Key points
- Researchers in Australia have created an artificial intelligence system that detects smuggled marine wildlife products in luggage scans.
- The system utilizes 3D X-ray CT airport scanners paired with a neural network to identify hidden items with 92 percent overall accuracy.
- The algorithm achieved specific detection rates of 95 percent for shark fins, 96 percent for seahorses, and 86 percent for sea cucumbers.
- To train the system, scientists conducted nearly 300 scans simulating common smuggling tricks like wrapping items in foil or hiding them in toys.
- Developers emphasized the technology is designed to complement, rather than replace, human inspectors and sniffer dogs at borders.
Main Story
An international research team based in Australia has developed an artificial intelligence (AI) platform designed to intercept the illegal trafficking of marine wildlife products through airport security checkpoints.
According to a study published on Monday in the journal Frontiers in Ocean Sustainability, the system integrates with existing high-resolution 3D X-ray CT airport scanners to evaluate baggage contents. The technology addresses a critical vulnerability in global biosecurity, targeting a multi-billion-dollar illicit trade that severely threatens marine ecosystems but frequently evades detection because the items are easily hidden in ordinary passenger luggage.

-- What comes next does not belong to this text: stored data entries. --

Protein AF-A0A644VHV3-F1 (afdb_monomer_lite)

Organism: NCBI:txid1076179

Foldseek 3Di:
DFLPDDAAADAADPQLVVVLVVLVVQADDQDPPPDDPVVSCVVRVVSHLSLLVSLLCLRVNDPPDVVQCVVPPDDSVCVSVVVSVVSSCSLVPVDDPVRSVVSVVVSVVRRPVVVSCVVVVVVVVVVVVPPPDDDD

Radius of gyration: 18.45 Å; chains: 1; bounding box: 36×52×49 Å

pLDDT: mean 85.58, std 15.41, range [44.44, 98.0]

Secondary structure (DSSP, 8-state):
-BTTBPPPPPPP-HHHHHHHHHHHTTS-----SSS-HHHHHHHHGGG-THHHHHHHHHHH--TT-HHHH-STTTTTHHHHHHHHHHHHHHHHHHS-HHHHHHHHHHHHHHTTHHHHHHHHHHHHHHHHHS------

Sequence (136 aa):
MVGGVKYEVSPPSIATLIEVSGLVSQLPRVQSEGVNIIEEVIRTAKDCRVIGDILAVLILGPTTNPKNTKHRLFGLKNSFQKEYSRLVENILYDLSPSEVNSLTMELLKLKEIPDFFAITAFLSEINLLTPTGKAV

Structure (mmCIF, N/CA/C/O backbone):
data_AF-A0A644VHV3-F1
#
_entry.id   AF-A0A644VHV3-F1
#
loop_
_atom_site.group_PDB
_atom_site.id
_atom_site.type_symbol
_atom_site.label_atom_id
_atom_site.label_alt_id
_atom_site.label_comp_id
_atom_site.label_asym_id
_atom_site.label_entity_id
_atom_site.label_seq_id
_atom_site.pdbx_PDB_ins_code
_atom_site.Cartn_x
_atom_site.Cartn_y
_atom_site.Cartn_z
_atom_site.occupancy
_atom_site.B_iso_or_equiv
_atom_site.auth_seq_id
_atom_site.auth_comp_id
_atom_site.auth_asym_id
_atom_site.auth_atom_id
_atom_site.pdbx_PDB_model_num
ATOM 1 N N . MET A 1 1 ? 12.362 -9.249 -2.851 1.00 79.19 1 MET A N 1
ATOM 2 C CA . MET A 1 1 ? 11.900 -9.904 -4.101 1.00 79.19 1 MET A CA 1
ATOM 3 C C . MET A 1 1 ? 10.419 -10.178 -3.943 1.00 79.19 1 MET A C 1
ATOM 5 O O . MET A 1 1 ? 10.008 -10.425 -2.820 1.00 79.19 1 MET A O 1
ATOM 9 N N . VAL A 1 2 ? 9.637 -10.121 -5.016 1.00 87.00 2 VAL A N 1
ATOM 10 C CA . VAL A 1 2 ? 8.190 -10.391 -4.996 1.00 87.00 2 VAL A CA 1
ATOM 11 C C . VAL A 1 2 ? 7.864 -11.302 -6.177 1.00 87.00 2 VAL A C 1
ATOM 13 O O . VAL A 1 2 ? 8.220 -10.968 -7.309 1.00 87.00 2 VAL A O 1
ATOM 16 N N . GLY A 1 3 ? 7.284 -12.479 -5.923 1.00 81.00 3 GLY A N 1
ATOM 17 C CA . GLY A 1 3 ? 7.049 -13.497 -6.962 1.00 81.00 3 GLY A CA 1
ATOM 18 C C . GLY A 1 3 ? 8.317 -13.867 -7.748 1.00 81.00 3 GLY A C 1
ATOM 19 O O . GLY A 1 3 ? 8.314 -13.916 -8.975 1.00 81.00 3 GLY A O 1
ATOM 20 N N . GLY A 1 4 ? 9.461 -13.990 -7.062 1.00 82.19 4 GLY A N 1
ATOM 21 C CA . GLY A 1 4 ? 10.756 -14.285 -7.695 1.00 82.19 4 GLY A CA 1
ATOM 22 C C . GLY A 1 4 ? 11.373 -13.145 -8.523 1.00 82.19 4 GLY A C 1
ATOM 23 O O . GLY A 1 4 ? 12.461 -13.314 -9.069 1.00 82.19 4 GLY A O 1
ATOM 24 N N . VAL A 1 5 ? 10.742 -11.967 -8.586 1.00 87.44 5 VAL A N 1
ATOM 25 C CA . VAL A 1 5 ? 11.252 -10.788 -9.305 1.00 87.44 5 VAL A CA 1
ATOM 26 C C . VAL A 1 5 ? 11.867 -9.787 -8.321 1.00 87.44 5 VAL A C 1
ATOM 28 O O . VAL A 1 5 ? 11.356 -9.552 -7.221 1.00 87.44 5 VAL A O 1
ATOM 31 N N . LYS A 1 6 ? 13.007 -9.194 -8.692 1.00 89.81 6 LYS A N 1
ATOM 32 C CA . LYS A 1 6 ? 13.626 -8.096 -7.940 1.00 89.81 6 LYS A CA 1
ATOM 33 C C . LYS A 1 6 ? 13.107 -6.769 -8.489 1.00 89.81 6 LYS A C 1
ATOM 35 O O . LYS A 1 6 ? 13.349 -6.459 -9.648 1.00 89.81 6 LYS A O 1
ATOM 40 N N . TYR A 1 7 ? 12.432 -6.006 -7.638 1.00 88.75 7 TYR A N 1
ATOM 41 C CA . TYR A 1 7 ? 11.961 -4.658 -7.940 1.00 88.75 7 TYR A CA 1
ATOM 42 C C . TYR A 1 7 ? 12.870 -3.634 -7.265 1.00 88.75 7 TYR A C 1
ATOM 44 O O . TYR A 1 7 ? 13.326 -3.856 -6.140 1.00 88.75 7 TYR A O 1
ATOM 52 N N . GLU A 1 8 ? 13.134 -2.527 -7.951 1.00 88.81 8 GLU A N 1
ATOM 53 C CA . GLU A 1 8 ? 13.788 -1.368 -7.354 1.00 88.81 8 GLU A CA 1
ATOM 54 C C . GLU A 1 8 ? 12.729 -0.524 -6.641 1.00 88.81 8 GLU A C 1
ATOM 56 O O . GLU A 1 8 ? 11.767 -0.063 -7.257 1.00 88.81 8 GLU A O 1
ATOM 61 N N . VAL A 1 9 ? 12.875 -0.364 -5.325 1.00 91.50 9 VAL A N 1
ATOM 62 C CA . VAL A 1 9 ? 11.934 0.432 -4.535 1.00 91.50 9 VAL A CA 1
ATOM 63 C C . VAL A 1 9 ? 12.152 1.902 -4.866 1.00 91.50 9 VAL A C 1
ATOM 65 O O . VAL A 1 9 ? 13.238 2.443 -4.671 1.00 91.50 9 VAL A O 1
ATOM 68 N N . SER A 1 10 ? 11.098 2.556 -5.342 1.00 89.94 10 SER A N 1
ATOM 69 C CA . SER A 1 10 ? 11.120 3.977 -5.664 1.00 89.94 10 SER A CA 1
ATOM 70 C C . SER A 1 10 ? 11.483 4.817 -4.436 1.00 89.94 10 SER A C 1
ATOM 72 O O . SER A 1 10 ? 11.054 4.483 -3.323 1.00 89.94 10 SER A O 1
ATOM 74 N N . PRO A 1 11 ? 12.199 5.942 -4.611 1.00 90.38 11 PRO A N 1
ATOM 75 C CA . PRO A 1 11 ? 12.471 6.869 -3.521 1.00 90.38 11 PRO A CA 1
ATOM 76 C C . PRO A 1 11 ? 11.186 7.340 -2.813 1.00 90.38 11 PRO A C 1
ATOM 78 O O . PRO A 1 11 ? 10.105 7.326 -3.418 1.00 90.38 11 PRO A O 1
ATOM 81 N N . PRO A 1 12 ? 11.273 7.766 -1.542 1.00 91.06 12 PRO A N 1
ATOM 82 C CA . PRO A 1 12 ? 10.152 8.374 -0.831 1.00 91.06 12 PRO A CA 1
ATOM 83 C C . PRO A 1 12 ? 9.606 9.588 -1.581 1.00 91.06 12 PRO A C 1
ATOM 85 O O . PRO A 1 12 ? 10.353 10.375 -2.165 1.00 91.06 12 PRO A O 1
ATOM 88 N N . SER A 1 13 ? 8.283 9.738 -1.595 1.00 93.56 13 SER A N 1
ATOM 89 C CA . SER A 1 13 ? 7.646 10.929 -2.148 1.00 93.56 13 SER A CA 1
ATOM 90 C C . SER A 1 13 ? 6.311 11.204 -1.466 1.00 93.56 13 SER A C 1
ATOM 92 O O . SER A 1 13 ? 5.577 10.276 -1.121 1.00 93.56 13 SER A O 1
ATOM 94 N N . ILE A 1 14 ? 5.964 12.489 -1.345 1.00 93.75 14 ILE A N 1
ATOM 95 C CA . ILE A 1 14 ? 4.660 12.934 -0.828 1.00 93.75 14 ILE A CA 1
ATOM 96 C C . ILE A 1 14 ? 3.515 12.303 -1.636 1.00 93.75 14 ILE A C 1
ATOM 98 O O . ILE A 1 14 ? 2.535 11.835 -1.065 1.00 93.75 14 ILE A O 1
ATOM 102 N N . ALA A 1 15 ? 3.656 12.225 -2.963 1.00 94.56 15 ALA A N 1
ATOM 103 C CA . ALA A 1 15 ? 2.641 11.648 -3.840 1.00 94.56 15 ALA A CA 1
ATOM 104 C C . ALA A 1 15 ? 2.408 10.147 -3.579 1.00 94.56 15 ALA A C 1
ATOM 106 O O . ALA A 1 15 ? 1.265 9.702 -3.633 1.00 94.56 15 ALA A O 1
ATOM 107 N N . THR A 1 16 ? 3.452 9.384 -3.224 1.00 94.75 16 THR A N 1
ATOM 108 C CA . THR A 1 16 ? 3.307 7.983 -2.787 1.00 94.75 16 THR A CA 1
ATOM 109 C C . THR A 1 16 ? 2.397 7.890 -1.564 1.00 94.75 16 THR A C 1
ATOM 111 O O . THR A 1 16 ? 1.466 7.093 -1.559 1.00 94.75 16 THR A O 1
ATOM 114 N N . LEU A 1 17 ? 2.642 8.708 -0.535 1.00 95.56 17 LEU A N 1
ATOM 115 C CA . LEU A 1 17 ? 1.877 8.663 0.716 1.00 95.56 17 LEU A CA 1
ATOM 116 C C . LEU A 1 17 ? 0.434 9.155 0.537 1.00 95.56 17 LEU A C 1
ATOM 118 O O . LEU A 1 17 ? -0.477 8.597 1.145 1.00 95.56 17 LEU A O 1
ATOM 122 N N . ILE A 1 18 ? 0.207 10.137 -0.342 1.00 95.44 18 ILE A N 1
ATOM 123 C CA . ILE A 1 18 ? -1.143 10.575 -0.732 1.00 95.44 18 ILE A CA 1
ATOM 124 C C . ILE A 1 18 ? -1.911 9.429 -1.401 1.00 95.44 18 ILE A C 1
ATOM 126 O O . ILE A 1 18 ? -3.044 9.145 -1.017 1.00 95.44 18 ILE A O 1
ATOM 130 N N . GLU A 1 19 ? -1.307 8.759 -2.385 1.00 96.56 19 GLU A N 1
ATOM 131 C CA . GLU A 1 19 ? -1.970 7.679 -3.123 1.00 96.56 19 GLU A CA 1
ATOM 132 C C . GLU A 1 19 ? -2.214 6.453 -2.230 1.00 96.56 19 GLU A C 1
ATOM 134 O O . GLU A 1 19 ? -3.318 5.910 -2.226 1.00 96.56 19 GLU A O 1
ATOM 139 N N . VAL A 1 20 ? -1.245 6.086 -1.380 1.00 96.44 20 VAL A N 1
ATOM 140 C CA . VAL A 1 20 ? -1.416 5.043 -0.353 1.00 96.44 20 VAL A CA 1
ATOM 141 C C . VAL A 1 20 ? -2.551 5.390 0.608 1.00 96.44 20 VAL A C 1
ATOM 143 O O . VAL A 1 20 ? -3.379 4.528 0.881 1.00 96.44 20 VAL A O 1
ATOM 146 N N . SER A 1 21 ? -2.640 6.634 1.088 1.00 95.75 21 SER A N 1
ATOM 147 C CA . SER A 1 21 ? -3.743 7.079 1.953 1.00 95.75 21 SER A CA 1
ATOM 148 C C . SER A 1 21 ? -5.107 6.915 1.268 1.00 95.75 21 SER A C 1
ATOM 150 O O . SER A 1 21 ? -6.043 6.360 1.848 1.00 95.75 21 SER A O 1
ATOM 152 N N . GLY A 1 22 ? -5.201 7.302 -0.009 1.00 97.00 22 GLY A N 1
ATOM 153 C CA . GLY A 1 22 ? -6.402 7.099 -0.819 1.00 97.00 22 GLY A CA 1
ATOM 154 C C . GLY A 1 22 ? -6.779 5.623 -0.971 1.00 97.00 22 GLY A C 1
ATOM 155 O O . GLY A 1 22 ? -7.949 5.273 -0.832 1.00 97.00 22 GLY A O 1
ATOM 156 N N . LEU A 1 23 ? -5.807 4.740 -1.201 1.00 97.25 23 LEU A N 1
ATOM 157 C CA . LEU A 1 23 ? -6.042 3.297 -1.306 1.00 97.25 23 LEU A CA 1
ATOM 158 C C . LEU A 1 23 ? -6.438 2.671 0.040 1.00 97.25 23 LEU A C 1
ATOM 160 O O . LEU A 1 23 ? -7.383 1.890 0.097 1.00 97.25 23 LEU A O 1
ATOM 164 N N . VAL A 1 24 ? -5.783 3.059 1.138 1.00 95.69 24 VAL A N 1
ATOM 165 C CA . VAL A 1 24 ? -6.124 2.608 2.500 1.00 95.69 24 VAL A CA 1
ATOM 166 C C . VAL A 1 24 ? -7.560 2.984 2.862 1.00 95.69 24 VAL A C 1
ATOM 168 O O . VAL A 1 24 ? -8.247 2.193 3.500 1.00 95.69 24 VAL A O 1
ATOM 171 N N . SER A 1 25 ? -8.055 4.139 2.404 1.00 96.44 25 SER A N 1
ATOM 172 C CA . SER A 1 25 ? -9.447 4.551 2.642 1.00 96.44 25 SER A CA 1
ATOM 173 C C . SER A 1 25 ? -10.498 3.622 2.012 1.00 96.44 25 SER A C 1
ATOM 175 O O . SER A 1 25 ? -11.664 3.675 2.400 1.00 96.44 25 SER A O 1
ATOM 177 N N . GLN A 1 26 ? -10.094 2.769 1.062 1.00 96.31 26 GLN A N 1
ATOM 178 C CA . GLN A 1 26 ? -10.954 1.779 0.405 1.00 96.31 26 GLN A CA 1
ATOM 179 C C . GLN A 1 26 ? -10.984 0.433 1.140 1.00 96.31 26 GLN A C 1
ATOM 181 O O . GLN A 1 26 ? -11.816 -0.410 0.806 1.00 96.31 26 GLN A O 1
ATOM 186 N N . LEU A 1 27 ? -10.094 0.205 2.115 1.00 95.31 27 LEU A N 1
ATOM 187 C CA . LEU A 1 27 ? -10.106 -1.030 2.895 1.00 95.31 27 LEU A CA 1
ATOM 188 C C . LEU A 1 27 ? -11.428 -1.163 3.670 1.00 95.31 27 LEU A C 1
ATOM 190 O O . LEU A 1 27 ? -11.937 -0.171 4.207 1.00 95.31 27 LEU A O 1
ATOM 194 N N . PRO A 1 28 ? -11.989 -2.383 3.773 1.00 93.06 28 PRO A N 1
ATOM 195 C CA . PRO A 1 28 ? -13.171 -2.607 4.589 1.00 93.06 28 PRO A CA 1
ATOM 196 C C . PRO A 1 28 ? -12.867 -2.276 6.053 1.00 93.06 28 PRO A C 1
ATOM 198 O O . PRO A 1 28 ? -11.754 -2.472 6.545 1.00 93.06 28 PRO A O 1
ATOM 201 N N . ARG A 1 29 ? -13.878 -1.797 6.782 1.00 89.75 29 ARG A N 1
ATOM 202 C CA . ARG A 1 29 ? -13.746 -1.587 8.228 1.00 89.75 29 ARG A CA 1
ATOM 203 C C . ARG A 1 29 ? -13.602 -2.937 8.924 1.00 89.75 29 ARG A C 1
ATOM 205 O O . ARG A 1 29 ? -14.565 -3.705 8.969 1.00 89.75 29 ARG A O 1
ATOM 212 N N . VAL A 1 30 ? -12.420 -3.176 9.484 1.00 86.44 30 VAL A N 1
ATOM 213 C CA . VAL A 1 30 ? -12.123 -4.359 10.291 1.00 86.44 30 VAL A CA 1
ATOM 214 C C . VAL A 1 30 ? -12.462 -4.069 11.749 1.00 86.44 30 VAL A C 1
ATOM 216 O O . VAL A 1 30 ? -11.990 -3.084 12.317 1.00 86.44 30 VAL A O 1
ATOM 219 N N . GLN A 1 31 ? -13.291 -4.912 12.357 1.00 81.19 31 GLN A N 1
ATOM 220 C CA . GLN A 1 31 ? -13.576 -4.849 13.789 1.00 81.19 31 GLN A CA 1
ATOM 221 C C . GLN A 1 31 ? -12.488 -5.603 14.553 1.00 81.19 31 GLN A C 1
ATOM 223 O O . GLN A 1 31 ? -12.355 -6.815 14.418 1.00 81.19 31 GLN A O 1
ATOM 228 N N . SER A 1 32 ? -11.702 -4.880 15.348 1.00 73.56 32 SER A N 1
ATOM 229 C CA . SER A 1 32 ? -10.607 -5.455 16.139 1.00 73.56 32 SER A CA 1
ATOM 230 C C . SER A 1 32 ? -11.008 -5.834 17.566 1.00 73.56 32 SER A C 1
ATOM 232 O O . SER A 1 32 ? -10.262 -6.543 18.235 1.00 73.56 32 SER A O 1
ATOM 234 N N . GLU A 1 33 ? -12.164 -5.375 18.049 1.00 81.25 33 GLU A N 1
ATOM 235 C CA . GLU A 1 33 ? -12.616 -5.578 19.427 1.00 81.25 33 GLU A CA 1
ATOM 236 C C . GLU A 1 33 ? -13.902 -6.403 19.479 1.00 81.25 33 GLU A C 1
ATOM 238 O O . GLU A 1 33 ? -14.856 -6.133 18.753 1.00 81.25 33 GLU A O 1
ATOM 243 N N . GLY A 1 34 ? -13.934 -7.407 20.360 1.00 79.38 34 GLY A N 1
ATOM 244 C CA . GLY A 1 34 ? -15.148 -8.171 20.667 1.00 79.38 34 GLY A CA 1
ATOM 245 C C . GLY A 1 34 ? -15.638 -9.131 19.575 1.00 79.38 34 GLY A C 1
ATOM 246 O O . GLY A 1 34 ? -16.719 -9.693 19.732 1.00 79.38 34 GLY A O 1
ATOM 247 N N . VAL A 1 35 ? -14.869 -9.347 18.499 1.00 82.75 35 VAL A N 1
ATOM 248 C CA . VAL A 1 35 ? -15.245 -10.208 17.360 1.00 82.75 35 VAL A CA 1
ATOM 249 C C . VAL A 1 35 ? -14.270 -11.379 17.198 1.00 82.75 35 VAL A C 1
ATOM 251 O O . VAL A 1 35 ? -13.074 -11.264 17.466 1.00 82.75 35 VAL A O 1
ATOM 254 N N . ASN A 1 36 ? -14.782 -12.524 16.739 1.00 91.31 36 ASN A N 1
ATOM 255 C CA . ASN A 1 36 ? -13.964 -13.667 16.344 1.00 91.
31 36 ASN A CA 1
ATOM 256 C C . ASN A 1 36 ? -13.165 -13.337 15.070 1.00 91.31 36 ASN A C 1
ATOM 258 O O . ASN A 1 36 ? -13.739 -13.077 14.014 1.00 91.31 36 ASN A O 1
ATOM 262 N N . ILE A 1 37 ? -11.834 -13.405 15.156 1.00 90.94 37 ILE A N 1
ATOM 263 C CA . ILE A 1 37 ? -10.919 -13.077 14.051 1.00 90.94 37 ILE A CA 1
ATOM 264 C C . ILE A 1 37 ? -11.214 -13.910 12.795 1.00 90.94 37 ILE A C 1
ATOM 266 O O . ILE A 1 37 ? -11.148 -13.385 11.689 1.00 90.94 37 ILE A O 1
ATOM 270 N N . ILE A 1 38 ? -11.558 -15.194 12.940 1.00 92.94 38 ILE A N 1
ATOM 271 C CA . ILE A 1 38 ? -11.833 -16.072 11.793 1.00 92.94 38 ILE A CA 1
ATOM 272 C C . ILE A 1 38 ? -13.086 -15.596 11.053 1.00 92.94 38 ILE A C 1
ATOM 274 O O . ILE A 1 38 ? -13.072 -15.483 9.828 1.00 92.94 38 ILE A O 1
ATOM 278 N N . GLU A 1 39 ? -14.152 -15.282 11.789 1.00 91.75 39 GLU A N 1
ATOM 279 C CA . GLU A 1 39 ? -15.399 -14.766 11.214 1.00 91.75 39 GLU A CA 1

To train the underlying neural network, scientists at Macquarie University collected data from nearly 300 individual scans using actual seized samples of marine wildlife products. The trial runs intentionally mirrored real-world smuggling tactics, testing the algorithm’s capability to spot contraband when wrapped tightly in clothing, packed in aluminum tin foil, or concealed deep inside children’s toys. The software proved highly successful in identifying specific high-value black-market commodities, matching or exceeding typical visual inspection benchmarks.
Despite the high accuracy rates, the development team noted that the software is not intended to operate as a standalone security solution. Operational challenges, such as occasional false positives and the uneven global distribution of advanced 3D scanning hardware, mean the tool must be integrated into broader security frameworks. Border agencies are expected to use the software as an automated digital assist layer to support existing physical inspection routines, canine units, and human customs officers rather than replacing them entirely.
The Issues
- Intercepting small, easily hidden marine contraband that lacks the distinct physical profile of larger trafficked items like ivory.
- Minimizing false positive alerts to ensure airport baggage processing flows remain efficient for travelers.
- Overcoming financial barriers to deploy advanced 3D X-ray CT scanning hardware uniformly across international borders.
What’s Being Said
- Managing expectations regarding the role of automated software at international border crossings, Dr. Vanessa Pirotta of Macquarie University, the study’s lead author, stated: “AI is not a silver bullet for detection, nor a replacement for human and sniffer dog detection,”.
What’s Next
- Software developers will refine the neural network to reduce false positive rates during high-volume luggage processing.
- Marine conservation groups will lobby international airport hubs to integrate the specialized AI detection models into their existing CT scanning software.
- Research teams may expand the algorithm’s training data to include other endangered marine and terrestrial species frequently targeted by global trafficking syndicates.
Bottom Line
Macquarie University researchers have built an AI network that works with airport 3D X-ray scanners to detect smuggled marine wildlife like shark fins and seahorses with 92 percent accuracy, offering a new digital layer to aid human border agents in combating illicit oceanic trade.